### [ACTIVITY]
For the data below, restate word for word only the lines from the line containing "ATOM 26 C CA" through the line containing "ATOM 38 C C", both ends included.

### [Data records]
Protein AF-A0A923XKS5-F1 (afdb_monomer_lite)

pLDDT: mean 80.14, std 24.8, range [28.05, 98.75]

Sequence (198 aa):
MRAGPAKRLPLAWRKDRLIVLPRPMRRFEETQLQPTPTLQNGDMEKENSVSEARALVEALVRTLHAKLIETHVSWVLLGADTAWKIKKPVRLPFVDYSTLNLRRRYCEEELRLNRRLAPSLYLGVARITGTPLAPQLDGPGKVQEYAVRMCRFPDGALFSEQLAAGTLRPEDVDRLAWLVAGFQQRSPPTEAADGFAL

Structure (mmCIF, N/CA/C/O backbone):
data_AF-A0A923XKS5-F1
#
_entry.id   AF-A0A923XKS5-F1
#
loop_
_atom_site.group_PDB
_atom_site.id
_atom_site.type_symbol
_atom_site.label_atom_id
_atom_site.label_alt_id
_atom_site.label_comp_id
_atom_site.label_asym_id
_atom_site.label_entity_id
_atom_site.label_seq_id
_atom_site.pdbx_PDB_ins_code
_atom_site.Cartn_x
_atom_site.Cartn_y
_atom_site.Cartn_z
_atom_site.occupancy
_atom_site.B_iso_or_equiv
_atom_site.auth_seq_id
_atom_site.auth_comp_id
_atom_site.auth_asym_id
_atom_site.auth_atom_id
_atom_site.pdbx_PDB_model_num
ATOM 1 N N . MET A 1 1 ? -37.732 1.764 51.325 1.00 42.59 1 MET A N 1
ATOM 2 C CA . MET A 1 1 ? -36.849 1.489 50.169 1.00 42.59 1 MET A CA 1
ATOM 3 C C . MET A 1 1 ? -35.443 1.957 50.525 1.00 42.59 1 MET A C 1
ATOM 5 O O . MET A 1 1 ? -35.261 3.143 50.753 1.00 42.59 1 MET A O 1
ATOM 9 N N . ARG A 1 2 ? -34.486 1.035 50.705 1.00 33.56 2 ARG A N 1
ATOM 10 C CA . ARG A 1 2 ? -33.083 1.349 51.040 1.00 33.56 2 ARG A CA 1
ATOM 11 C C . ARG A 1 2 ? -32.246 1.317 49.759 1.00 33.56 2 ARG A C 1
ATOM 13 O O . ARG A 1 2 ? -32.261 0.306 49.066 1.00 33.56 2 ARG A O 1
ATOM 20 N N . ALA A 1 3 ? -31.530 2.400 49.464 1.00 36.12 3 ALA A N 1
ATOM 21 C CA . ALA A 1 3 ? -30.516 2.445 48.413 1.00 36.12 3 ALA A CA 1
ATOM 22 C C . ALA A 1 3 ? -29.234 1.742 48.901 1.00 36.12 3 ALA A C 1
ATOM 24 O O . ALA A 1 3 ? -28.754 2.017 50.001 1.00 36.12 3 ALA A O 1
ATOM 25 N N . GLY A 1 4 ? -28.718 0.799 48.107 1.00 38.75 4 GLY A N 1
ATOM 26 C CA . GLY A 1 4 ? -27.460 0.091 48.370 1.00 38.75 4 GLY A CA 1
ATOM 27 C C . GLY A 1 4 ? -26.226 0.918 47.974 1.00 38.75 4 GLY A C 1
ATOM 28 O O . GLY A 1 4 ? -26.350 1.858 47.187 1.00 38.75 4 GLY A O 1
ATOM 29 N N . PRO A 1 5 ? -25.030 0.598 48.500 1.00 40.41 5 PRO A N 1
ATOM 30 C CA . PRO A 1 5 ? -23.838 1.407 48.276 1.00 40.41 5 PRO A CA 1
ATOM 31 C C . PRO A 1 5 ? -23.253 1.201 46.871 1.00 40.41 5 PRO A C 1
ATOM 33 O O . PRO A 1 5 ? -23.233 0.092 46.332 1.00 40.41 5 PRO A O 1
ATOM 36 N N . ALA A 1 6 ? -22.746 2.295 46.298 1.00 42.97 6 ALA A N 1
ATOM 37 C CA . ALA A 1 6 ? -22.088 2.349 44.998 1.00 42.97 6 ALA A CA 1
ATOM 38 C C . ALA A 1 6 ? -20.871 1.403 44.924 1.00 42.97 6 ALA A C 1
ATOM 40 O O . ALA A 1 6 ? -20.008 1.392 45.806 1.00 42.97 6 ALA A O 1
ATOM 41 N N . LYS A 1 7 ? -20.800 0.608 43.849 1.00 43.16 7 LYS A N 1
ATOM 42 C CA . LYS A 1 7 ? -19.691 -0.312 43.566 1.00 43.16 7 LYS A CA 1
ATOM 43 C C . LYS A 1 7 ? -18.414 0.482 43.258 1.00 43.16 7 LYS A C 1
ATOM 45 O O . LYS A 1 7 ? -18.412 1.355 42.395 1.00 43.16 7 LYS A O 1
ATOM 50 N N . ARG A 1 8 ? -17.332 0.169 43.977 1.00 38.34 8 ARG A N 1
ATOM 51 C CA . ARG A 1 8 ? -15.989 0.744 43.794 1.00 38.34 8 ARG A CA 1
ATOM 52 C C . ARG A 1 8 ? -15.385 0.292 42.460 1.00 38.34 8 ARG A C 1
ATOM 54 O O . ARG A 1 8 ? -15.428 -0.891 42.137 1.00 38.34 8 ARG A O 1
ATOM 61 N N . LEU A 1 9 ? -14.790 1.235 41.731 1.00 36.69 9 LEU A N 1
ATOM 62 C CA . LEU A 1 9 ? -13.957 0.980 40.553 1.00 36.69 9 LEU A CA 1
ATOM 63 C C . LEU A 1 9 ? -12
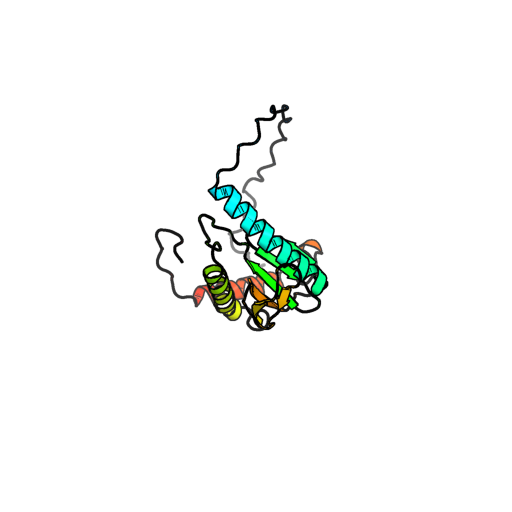.622 0.309 40.959 1.00 36.69 9 LEU A C 1
ATOM 65 O O . LEU A 1 9 ? -12.105 0.615 42.039 1.00 36.69 9 LEU A O 1
ATOM 69 N N . PRO A 1 10 ? -12.042 -0.578 40.124 1.00 33.75 10 PRO A N 1
ATOM 70 C CA . PRO A 1 10 ? -10.764 -1.235 40.401 1.00 33.75 10 PRO A CA 1
ATOM 71 C C . PRO A 1 10 ? -9.583 -0.259 40.533 1.00 33.75 10 PRO A C 1
ATOM 73 O O . PRO A 1 10 ? -9.469 0.732 39.814 1.00 33.75 10 PRO A O 1
ATOM 76 N N . LEU A 1 11 ? -8.672 -0.596 41.446 1.00 36.38 11 LEU A N 1
ATOM 77 C CA . LEU A 1 11 ? -7.604 0.224 42.034 1.00 36.38 11 LEU A CA 1
ATOM 78 C C . LEU A 1 11 ? -6.424 0.615 41.105 1.00 36.38 11 LEU A C 1
ATOM 80 O O . LEU A 1 11 ? -5.362 0.966 41.612 1.00 36.38 11 LEU A O 1
ATOM 84 N N . ALA A 1 12 ? -6.567 0.557 39.776 1.00 37.09 12 ALA A N 1
ATOM 85 C CA . ALA A 1 12 ? -5.457 0.761 38.828 1.00 37.09 12 ALA A CA 1
ATOM 86 C C . ALA A 1 12 ? -5.288 2.209 38.319 1.00 37.09 12 ALA A C 1
ATOM 88 O O . ALA A 1 12 ? -4.345 2.500 37.591 1.00 37.09 12 ALA A O 1
ATOM 89 N N . TRP A 1 13 ? -6.158 3.135 38.728 1.00 29.72 13 TRP A N 1
ATOM 90 C CA . TRP A 1 13 ? -6.139 4.528 38.268 1.00 29.72 13 TRP A CA 1
ATOM 91 C C . TRP A 1 13 ? -6.021 5.488 39.456 1.00 29.72 13 TRP A C 1
ATOM 93 O O . TRP A 1 13 ? -6.974 6.179 39.818 1.00 29.72 13 TRP A O 1
ATOM 103 N N . ARG A 1 14 ? -4.852 5.511 40.112 1.00 30.88 14 ARG A N 1
ATOM 104 C CA . ARG A 1 14 ? -4.501 6.572 41.071 1.00 30.88 14 ARG A CA 1
ATOM 105 C C . ARG A 1 14 ? -3.687 7.670 40.387 1.00 30.88 14 ARG A C 1
ATOM 107 O O . ARG A 1 14 ? -2.709 7.411 39.693 1.00 30.88 14 ARG A O 1
ATOM 114 N N . LYS A 1 15 ? -4.155 8.896 40.622 1.00 37.03 15 LYS A N 1
ATOM 115 C CA . LYS A 1 15 ? -3.712 10.189 40.100 1.00 37.03 15 LYS A CA 1
ATOM 116 C C . LYS A 1 15 ? -2.387 10.660 40.716 1.00 37.03 15 LYS A C 1
ATOM 118 O O . LYS A 1 15 ? -2.373 11.729 41.294 1.00 37.03 15 LYS A O 1
ATOM 123 N N . ASP A 1 16 ? -1.299 9.903 40.596 1.00 36.88 16 ASP A N 1
ATOM 124 C CA . ASP A 1 16 ? 0.025 10.356 41.061 1.00 36.88 16 ASP A CA 1
ATOM 125 C C . ASP A 1 16 ? 1.159 9.745 40.218 1.00 36.88 16 ASP A C 1
ATOM 127 O O . ASP A 1 16 ? 1.952 8.927 40.685 1.00 36.88 16 ASP A O 1
ATOM 131 N N . ARG A 1 17 ? 1.256 10.140 38.942 1.00 33.00 17 ARG A N 1
ATOM 132 C CA . ARG A 1 17 ? 2.528 10.105 38.203 1.00 33.00 17 ARG A CA 1
ATOM 133 C C . ARG A 1 17 ? 2.701 11.410 37.441 1.00 33.00 17 ARG A C 1
ATOM 135 O O . ARG A 1 17 ? 1.817 11.834 36.704 1.00 33.00 17 ARG A O 1
ATOM 142 N N . LEU A 1 18 ? 3.839 12.041 37.711 1.00 29.86 18 LEU A N 1
ATOM 143 C CA . LEU A 1 18 ? 4.230 13.378 37.299 1.00 29.86 18 LEU A CA 1
ATOM 144 C C . LEU A 1 18 ? 3.972 13.653 35.813 1.00 29.86 18 LEU A C 1
ATOM 146 O O . LEU A 1 18 ? 4.462 12.949 34.932 1.00 29.86 18 LEU A O 1
ATOM 150 N N . ILE A 1 19 ? 3.293 14.771 35.570 1.00 28.45 19 ILE A N 1
ATOM 151 C CA . ILE A 1 19 ? 3.369 15.528 34.326 1.00 28.45 19 ILE A CA 1
ATOM 152 C C . ILE A 1 19 ? 4.813 16.030 34.215 1.00 28.45 19 ILE A C 1
ATOM 154 O O . ILE A 1 19 ? 5.234 16.902 34.976 1.00 28.45 19 ILE A O 1
ATOM 158 N N . VAL A 1 20 ? 5.588 15.476 33.285 1.00 31.31 20 VAL A N 1
ATOM 159 C CA . VAL A 1 20 ? 6.837 16.107 32.854 1.00 31.31 20 VAL A CA 1
ATOM 160 C C . VAL A 1 20 ? 6.438 17.310 32.004 1.00 31.31 20 VAL A C 1
ATOM 162 O O . VAL A 1 20 ? 6.052 17.164 30.846 1.00 31.31 20 VAL A O 1
ATOM 165 N N . LEU A 1 21 ? 6.471 18.500 32.605 1.00 28.39 21 LEU A N 1
ATOM 166 C CA . LEU A 1 21 ? 6.354 19.759 31.874 1.00 28.39 21 LEU A CA 1
ATOM 167 C C . LEU A 1 21 ? 7.509 19.863 30.857 1.00 28.39 21 LEU A C 1
ATOM 169 O O . LEU A 1 21 ? 8.647 19.516 31.196 1.00 28.39 21 LEU A O 1
ATOM 173 N N . PRO A 1 22 ? 7.266 20.347 29.628 1.00 29.78 22 PRO A N 1
ATOM 174 C CA . PRO A 1 22 ? 8.334 20.568 28.665 1.00 29.78 22 PRO A CA 1
ATOM 175 C C . PRO A 1 22 ? 9.289 21.659 29.173 1.00 29.78 22 PRO A C 1
ATOM 177 O O . PRO A 1 22 ? 8.868 22.738 29.591 1.00 29.78 22 PRO A O 1
ATOM 180 N N . ARG A 1 23 ? 10.595 21.363 29.145 1.00 29.36 23 ARG A N 1
ATOM 181 C CA . ARG A 1 23 ? 11.664 22.337 29.413 1.00 29.36 23 ARG A CA 1
ATOM 182 C C . ARG A 1 23 ? 11.575 23.504 28.415 1.00 29.36 23 ARG A C 1
ATOM 184 O O . ARG A 1 23 ? 11.278 23.256 27.246 1.00 29.36 23 ARG A O 1
ATOM 191 N N . PRO A 1 24 ? 11.889 24.747 28.825 1.00 30.66 24 PRO A N 1
ATOM 192 C CA . PRO A 1 24 ? 11.965 25.869 27.894 1.00 30.66 24 PRO A CA 1
ATOM 193 C C . PRO A 1 24 ? 13.012 25.588 26.805 1.00 30.66 24 PRO A C 1
ATOM 195 O O . PRO A 1 24 ? 14.116 25.121 27.106 1.00 30.66 24 PRO A O 1
ATOM 198 N N . MET A 1 25 ? 12.652 25.855 25.542 1.00 28.05 25 MET A N 1
ATOM 199 C CA . MET A 1 25 ? 13.571 25.774 24.403 1.00 28.05 25 MET A CA 1
ATOM 200 C C . MET A 1 25 ? 14.802 26.634 24.689 1.00 28.05 25 MET A C 1
ATOM 202 O O . MET A 1 25 ? 14.684 27.831 24.956 1.00 28.05 25 MET A O 1
ATOM 206 N N . ARG A 1 26 ? 15.992 26.031 24.605 1.00 38.41 26 ARG A N 1
ATOM 207 C CA . ARG A 1 26 ? 17.225 26.811 24.519 1.00 38.41 26 ARG A CA 1
ATOM 208 C C . ARG A 1 26 ? 17.193 27.604 23.217 1.00 38.41 26 ARG A C 1
ATOM 210 O O . ARG A 1 26 ? 16.847 27.071 22.167 1.00 38.41 26 ARG A O 1
ATOM 217 N N . ARG A 1 27 ? 17.568 28.876 23.320 1.00 34.69 27 ARG A N 1
ATOM 218 C CA . ARG A 1 27 ? 17.874 29.756 22.194 1.00 34.69 27 ARG A CA 1
ATOM 219 C C . ARG A 1 27 ? 18.910 29.039 21.321 1.00 34.69 27 ARG A C 1
ATOM 221 O O . ARG A 1 27 ? 19.977 28.699 21.824 1.00 34.69 27 ARG A O 1
ATOM 228 N N . PHE A 1 28 ? 18.559 28.739 20.074 1.00 33.12 28 PHE A N 1
ATOM 229 C CA . PHE A 1 28 ? 19.495 28.174 19.109 1.00 33.12 28 PHE A CA 1
ATOM 230 C C . PHE A 1 28 ? 20.556 29.236 18.809 1.00 33.12 28 PHE A C 1
ATOM 232 O O . PHE A 1 28 ? 20.236 30.295 18.276 1.00 33.12 28 PHE A O 1
ATOM 239 N N . GLU A 1 29 ? 21.797 28.972 19.209 1.00 35.28 29 GLU A N 1
ATOM 240 C CA . GLU A 1 29 ? 22.961 29.656 18.654 1.00 35.28 29 GLU A CA 1
ATOM 241 C C . GLU A 1 29 ? 23.117 29.215 17.193 1.00 35.28 29 GLU A C 1
ATOM 243 O O . GLU A 1 29 ? 22.977 28.030 16.871 1.00 35.28 29 GLU A O 1
ATOM 248 N N . GLU A 1 30 ? 23.359 30.187 16.313 1.00 38.41 30 GLU A N 1
ATOM 249 C CA . GLU A 1 30 ? 23.629 30.003 14.888 1.00 38.41 30 GLU A CA 1
ATOM 250 C C . GLU A 1 30 ? 24.804 29.038 14.706 1.00 38.41 30 GLU A C 1
ATOM 252 O O . GLU A 1 30 ? 25.977 29.394 14.817 1.00 38.41 30 GLU A O 1
ATOM 257 N N . THR A 1 31 ? 24.477 27.772 14.455 1.00 37.06 31 THR A N 1
ATOM 258 C CA . THR A 1 31 ? 25.462 26.751 14.118 1.00 37.06 31 THR A CA 1
ATOM 259 C C . THR A 1 31 ? 25.896 27.003 12.685 1.00 37.06 31 THR A C 1
ATOM 261 O O . THR A 1 31 ? 25.084 26.952 11.761 1.00 37.06 31 THR A O 1
ATOM 264 N N . GLN A 1 32 ? 27.178 27.316 12.518 1.00 38.84 32 GLN A N 1
ATOM 265 C CA . GLN A 1 32 ? 27.800 27.539 11.222 1.00 38.84 32 GLN A CA 1
ATOM 266 C C . GLN A 1 32 ? 27.504 26.381 10.263 1.00 38.84 32 GLN A C 1
ATOM 268 O O . GLN A 1 32 ? 27.643 25.212 10.630 1.00 38.84 32 GLN A O 1
ATOM 273 N N . LEU A 1 33 ? 27.089 26.728 9.038 1.00 38.47 33 LEU A N 1
ATOM 274 C CA . LEU A 1 33 ? 26.869 25.792 7.938 1.00 38.47 33 LEU A CA 1
ATOM 275 C C . LEU A 1 33 ? 28.128 24.936 7.751 1.00 38.47 33 LEU A C 1
ATOM 277 O O . LEU A 1 33 ? 29.160 25.425 7.291 1.00 38.47 33 LEU A O 1
ATOM 281 N N . GLN A 1 34 ? 28.040 23.653 8.094 1.00 33.25 34 GLN A N 1
ATOM 282 C CA . GLN A 1 34 ? 29.015 22.684 7.614 1.00 33.25 34 GLN A CA 1
ATOM 283 C C . GLN A 1 34 ? 28.767 22.432 6.119 1.00 33.25 34 GLN A C 1
ATOM 285 O O . GLN A 1 34 ? 27.608 22.433 5.692 1.00 33.25 34 GLN A O 1
ATOM 290 N N . PRO A 1 35 ? 29.823 22.241 5.309 1.00 39.78 35 PRO A N 1
ATOM 291 C CA . PRO A 1 35 ? 29.666 21.959 3.889 1.00 39.78 35 PRO A CA 1
ATOM 292 C C . PRO A 1 35 ? 28.863 20.670 3.694 1.00 39.78 35 PRO A C 1
ATOM 294 O O . PRO A 1 35 ? 29.074 19.679 4.396 1.00 39.78 35 PRO A O 1
ATOM 297 N N . THR A 1 36 ? 27.936 20.696 2.738 1.00 39.00 36 THR A N 1
ATOM 298 C CA . THR A 1 36 ? 27.100 19.553 2.360 1.00 39.00 36 THR A CA 1
ATOM 299 C C . THR A 1 36 ? 27.994 18.348 2.045 1.00 39.00 36 THR A C 1
ATOM 301 O O . THR A 1 36 ? 28.882 18.479 1.198 1.00 39.00 36 THR A O 1
ATOM 304 N N . PRO A 1 37 ? 27.819 17.185 2.701 1.00 47.75 37 PRO A N 1
ATOM 305 C CA . PRO A 1 37 ? 28.659 16.028 2.429 1.00 47.75 37 PRO A CA 1
ATOM 306 C C . PRO A 1 37 ? 28.429 15.536 0.997 1.00 47.75 37 PRO A C 1
ATOM 308 O O . PRO A 1 37 ? 27.292 15.412 0.539 1.00 47.75 37 PRO A O 1
ATOM 311 N N . THR A 1 38 ? 29.521 15.253 0.290 1.00 46.25 38 THR A N 1
ATOM 312 C CA . THR A 1 38 ? 29.509 14.661 -1.050 1.00 46.25 38 THR A CA 1
ATOM 313 C C . THR A 1 38 ? 28.821 13.294 -1.001 1.00 46.25 38 THR A C 1
ATOM 315 O O . THR A 1 38 ? 29.259 12.411 -0.263 1.00 46.25 38 THR A O 1
ATOM 318 N N . LEU A 1 39 ? 27.746 13.117 -1.774 1.00 49.28 39 LEU A N 1
ATOM 319 C CA . LEU A 1 39 ? 27.003 11.855 -1.859 1.00 49.28 39 LEU A CA 1
ATOM 320 C C . LEU A 1 39 ? 27.914 10.739 -2.401 1.00 49.28 39 LEU A C 1
ATOM 322 O O . LEU A 1 39 ? 28.567 10.909 -3.431 1.00 49.28 39 LEU A O 1
ATOM 326 N N . GLN A 1 40 ? 27.970 9.593 -1.716 1.00 61.78 40 GLN A N 1
ATOM 327 C CA . GLN A 1 40 ? 28.694 8.413 -2.203 1.00 61.78 40 GLN A CA 1
ATOM 328 C C . GLN A 1 40 ? 27.953 7.793 -3.403 1.00 61.78 40 GLN A C 1
ATOM 330 O O . GLN A 1 40 ? 26.735 7.927 -3.520 1.00 61.78 40 GLN A O 1
ATOM 335 N N . ASN A 1 41 ? 28.653 7.055 -4.276 1.00 56.56 41 ASN A N 1
ATOM 336 C CA . ASN A 1 41 ? 28.056 6.435 -5.476 1.00 56.56 41 ASN A CA 1
ATOM 337 C C . ASN A 1 41 ? 26.805 5.585 -5.165 1.00 56.56 41 ASN A C 1
ATOM 339 O O . ASN A 1 41 ? 25.812 5.667 -5.880 1.00 56.56 41 ASN A O 1
ATOM 343 N N . GLY A 1 42 ? 26.818 4.831 -4.059 1.00 57.28 42 GLY A N 1
ATOM 344 C CA . GLY A 1 42 ? 25.671 4.023 -3.626 1.00 57.28 42 GLY A CA 1
ATOM 345 C C . GLY A 1 42 ? 24.501 4.825 -3.039 1.00 57.28 42 GLY A C 1
ATOM 346 O O . GLY A 1 42 ? 23.395 4.297 -2.946 1.00 57.28 42 GLY A O 1
ATOM 347 N N . ASP A 1 43 ? 24.717 6.081 -2.647 1.00 60.78 43 ASP A N 1
ATOM 348 C CA . ASP A 1 43 ? 23.650 6.986 -2.213 1.00 60.78 43 ASP A CA 1
ATOM 349 C C . ASP A 1 43 ? 23.035 7.704 -3.418 1.00 60.78 43 ASP A C 1
ATOM 351 O O . ASP A 1 43 ? 21.813 7.789 -3.505 1.00 60.78 43 ASP A O 1
ATOM 355 N N . MET A 1 44 ? 23.847 8.079 -4.416 1.00 57.59 44 MET A N 1
ATOM 356 C CA . MET A 1 44 ? 23.352 8.619 -5.691 1.00 57.59 44 MET A CA 1
ATOM 357 C C . MET A 1 44 ? 22.476 7.621 -6.465 1.00 57.59 44 MET A C 1
ATOM 359 O O . MET A 1 44 ? 21.436 8.005 -6.991 1.00 57.59 44 MET A O 1
ATOM 363 N N . GLU A 1 45 ? 22.835 6.333 -6.513 1.00 62.34 45 GLU A N 1
ATOM 364 C CA . GLU A 1 45 ? 22.004 5.310 -7.176 1.00 62.34 45 GLU A CA 1
ATOM 365 C C . GLU A 1 45 ? 20.638 5.122 -6.493 1.00 62.34 45 GLU A C 1
ATOM 367 O O . GLU A 1 45 ? 19.617 4.938 -7.162 1.00 62.34 45 GLU A O 1
ATOM 372 N N . LYS A 1 46 ? 20.593 5.209 -5.157 1.00 65.56 46 LYS A N 1
ATOM 373 C CA . LYS A 1 46 ? 19.335 5.152 -4.395 1.00 65.56 46 LYS A CA 1
ATOM 374 C C . LYS A 1 46 ? 18.492 6.403 -4.619 1.00 65.56 46 LYS A C 1
ATOM 376 O O . LYS A 1 46 ? 17.293 6.277 -4.858 1.00 65.56 46 LYS A O 1
ATOM 381 N N . GLU A 1 47 ? 19.108 7.583 -4.559 1.00 71.25 47 GLU A N 1
ATOM 382 C CA . GLU A 1 47 ? 18.458 8.874 -4.815 1.00 71.25 47 GLU A CA 1
ATOM 383 C C . GLU A 1 47 ? 17.831 8.897 -6.220 1.00 71.25 47 GLU A C 1
ATOM 385 O O . GLU A 1 47 ? 16.671 9.283 -6.388 1.00 71.25 47 GLU A O 1
ATOM 390 N N . ASN A 1 48 ? 18.556 8.378 -7.218 1.00 75.12 48 ASN A N 1
ATOM 391 C CA . ASN A 1 48 ? 18.078 8.251 -8.594 1.00 75.12 48 ASN A CA 1
ATOM 392 C C . ASN A 1 48 ? 16.891 7.284 -8.699 1.00 75.12 48 ASN A C 1
ATOM 394 O O . ASN A 1 48 ? 15.870 7.636 -9.285 1.00 75.12 48 ASN A O 1
ATOM 398 N N . SER A 1 49 ? 16.971 6.107 -8.069 1.00 84.62 49 SER A N 1
ATOM 399 C CA . SER A 1 49 ? 15.878 5.121 -8.068 1.00 84.62 49 SER A CA 1
ATOM 400 C C . SER A 1 49 ? 14.598 5.663 -7.418 1.00 84.62 49 SER A C 1
ATOM 402 O O . SER A 1 49 ? 13.495 5.507 -7.952 1.00 84.62 49 SER A O 1
ATOM 404 N N . VAL A 1 50 ? 14.723 6.363 -6.283 1.00 89.31 50 VAL A N 1
ATOM 405 C CA . VAL A 1 50 ? 13.581 7.018 -5.625 1.00 89.31 50 VAL A CA 1
ATOM 406 C C . VAL A 1 50 ? 13.004 8.130 -6.503 1.00 89.31 50 VAL A C 1
ATOM 408 O O . VAL A 1 50 ? 11.781 8.245 -6.591 1.00 89.31 50 VAL A O 1
ATOM 411 N N . SER A 1 51 ? 13.851 8.907 -7.178 1.00 90.25 51 SER A N 1
ATOM 412 C CA . SER A 1 51 ? 13.428 9.988 -8.078 1.00 90.25 51 SER A CA 1
ATOM 413 C C . SER A 1 51 ? 12.687 9.471 -9.316 1.00 90.25 51 SER A C 1
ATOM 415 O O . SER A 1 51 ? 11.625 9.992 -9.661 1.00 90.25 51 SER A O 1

### [REPLY]
ATOM 26 C CA . GLY A 1 4 ? -27.460 0.091 48.370 1.00 38.75 4 GLY A CA 1
ATOM 27 C C . GLY A 1 4 ? -26.226 0.918 47.974 1.00 38.75 4 GLY A C 1
ATOM 28 O O . GLY A 1 4 ? -26.350 1.858 47.187 1.00 38.75 4 GLY A O 1
ATOM 29 N N . PRO A 1 5 ? -25.030 0.598 48.500 1.00 40.41 5 PRO A N 1
ATOM 30 C CA . PRO A 1 5 ? -23.838 1.407 48.276 1.00 40.41 5 PRO A CA 1
ATOM 31 C C . PRO A 1 5 ? -23.253 1.201 46.871 1.00 40.41 5 PRO A C 1
ATOM 33 O O . PRO A 1 5 ? -23.233 0.092 46.332 1.00 40.41 5 PRO A O 1
ATOM 36 N N . ALA A 1 6 ? -22.746 2.295 46.298 1.00 42.97 6 ALA A N 1
ATOM 37 C CA . ALA A 1 6 ? -22.088 2.349 44.998 1.00 42.97 6 ALA A CA 1
ATOM 38 C C . ALA A 1 6 ? -20.871 1.403 44.924 1.00 42.97 6 ALA A C 1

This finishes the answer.